This exercise calls for copying every line below that holds the word "backbone".

▶ RECORDS FOR PROCESSING:

'''

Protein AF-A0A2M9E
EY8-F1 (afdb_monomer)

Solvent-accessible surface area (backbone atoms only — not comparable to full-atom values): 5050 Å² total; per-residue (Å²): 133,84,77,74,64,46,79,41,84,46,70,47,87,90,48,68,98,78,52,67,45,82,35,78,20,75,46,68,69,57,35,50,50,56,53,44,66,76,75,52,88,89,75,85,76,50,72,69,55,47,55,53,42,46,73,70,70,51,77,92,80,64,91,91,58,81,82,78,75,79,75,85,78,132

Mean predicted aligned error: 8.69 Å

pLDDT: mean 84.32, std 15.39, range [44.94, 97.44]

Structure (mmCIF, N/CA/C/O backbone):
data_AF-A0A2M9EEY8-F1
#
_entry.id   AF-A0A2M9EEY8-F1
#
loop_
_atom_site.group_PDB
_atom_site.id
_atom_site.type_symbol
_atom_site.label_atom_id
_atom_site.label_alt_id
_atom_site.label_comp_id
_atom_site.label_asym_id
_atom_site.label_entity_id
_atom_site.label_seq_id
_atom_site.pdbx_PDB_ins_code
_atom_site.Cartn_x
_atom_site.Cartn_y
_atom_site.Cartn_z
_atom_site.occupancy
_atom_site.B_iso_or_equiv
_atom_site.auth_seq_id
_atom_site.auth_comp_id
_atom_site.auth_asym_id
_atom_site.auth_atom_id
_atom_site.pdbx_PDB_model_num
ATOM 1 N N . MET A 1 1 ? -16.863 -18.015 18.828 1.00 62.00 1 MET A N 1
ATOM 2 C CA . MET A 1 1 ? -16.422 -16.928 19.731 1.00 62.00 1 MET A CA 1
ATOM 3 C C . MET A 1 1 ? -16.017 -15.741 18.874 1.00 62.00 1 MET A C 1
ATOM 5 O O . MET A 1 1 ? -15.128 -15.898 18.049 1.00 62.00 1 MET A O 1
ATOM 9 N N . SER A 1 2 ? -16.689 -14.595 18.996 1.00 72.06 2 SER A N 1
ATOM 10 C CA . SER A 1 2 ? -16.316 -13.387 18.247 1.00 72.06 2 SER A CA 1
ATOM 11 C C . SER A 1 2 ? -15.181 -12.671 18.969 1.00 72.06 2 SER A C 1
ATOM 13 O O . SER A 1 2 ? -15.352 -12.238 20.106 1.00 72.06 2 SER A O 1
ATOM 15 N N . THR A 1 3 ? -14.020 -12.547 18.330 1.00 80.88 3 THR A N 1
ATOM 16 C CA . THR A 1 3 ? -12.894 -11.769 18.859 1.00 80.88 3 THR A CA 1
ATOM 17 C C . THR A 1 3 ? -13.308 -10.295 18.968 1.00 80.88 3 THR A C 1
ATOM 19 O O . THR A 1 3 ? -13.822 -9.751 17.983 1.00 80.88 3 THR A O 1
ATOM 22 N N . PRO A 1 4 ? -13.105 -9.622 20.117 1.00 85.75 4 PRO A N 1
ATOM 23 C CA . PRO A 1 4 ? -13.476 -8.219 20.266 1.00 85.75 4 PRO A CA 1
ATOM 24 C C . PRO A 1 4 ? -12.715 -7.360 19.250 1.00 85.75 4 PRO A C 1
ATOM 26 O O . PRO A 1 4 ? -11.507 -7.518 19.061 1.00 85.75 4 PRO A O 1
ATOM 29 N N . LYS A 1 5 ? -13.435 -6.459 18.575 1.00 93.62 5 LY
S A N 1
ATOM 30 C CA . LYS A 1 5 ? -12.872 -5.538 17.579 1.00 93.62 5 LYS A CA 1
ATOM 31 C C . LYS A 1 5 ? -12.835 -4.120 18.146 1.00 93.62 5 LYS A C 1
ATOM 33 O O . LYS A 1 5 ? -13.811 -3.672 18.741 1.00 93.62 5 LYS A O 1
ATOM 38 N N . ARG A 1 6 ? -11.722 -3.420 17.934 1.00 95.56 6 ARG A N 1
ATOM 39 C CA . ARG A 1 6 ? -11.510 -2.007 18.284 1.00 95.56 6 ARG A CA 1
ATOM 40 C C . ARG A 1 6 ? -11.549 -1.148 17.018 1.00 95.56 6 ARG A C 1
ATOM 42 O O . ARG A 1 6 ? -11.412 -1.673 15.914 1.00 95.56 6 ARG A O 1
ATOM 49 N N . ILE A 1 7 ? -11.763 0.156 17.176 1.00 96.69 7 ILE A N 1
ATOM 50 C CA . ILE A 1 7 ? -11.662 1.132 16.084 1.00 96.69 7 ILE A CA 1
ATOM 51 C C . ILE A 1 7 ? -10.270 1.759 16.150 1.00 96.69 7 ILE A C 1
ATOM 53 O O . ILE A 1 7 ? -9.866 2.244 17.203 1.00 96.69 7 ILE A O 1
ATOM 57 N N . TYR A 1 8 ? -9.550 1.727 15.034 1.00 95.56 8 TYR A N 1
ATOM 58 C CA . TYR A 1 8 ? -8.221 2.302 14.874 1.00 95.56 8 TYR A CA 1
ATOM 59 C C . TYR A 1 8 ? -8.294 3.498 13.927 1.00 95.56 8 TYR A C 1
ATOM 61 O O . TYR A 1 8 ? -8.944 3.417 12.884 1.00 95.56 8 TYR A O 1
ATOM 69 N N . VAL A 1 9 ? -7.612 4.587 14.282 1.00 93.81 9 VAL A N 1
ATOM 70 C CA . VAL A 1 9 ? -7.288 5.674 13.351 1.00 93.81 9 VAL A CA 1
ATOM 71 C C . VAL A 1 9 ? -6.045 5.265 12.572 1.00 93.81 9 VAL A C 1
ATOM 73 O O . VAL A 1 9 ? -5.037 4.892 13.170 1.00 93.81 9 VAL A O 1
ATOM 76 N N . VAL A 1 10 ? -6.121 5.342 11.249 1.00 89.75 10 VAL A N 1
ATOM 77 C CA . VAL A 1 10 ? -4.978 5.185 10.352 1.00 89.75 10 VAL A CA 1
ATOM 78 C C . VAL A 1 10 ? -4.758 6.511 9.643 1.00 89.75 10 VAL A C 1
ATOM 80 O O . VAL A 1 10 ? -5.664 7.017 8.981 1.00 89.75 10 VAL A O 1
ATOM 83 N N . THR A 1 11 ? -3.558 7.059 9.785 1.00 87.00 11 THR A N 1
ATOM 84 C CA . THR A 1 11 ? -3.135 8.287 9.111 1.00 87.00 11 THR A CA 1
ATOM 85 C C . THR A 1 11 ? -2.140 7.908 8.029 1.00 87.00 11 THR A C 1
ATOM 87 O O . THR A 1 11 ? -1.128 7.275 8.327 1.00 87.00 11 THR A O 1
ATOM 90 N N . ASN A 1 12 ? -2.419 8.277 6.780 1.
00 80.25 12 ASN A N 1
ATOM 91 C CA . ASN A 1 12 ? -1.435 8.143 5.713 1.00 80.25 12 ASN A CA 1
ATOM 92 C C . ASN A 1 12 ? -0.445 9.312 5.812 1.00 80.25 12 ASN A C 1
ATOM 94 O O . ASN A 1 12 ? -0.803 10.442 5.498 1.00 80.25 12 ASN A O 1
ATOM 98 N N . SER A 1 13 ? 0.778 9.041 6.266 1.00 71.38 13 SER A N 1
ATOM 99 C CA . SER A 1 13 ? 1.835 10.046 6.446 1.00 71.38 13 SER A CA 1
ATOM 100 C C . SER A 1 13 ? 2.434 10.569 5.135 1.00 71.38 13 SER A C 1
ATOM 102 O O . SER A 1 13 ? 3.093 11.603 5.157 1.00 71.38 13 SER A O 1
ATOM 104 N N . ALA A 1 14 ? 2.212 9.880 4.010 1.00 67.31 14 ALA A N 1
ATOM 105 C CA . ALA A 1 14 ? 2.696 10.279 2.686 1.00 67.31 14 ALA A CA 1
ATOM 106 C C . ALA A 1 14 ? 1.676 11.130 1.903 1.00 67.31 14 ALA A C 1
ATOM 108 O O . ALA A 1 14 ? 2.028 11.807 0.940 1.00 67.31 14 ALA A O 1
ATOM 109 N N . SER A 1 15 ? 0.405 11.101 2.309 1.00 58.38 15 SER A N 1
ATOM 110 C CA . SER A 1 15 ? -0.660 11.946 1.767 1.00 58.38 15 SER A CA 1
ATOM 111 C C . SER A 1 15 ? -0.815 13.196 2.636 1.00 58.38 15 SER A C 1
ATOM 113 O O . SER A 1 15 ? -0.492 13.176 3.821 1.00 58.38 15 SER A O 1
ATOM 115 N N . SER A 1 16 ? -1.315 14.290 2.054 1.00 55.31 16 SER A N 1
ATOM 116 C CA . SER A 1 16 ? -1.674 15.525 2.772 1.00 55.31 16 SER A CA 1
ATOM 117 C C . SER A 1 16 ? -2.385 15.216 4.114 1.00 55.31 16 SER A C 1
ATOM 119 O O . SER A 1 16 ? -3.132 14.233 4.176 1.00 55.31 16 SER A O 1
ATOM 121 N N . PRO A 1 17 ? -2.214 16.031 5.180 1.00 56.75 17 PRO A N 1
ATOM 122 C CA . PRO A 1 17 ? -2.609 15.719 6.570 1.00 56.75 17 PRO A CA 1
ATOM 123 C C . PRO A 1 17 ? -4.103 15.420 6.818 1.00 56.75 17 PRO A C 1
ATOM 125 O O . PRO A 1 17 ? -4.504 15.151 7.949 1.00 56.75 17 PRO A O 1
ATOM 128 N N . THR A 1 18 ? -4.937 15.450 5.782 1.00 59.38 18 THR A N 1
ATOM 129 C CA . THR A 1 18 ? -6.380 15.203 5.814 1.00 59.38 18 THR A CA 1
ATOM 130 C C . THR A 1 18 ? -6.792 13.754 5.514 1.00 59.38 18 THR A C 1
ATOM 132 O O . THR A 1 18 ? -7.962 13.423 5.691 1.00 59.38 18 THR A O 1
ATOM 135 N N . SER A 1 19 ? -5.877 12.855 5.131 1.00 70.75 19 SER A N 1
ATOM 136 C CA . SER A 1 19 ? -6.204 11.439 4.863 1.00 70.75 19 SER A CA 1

'''

▶ ANSWER TO THIS TASK:
Solvent-accessible surface area (backbone atoms only — not comparable to full-atom values): 5050 Å² total; per-residue (Å²): 133,84,77,74,64,46,79,41,84,46,70,47,87,90,48,68,98,78,52,67,45,82,35,78,20,75,46,68,69,57,35,50,50,56,53,44,66,76,75,52,88,89,75,85,76,50,72,69,55,47,55,53,42,46,73,70,70,51,77,92,80,64,91,91,58,81,82,78,75,79,75,85,78,132
Structure (mmCIF, N/CA/C/O backbone):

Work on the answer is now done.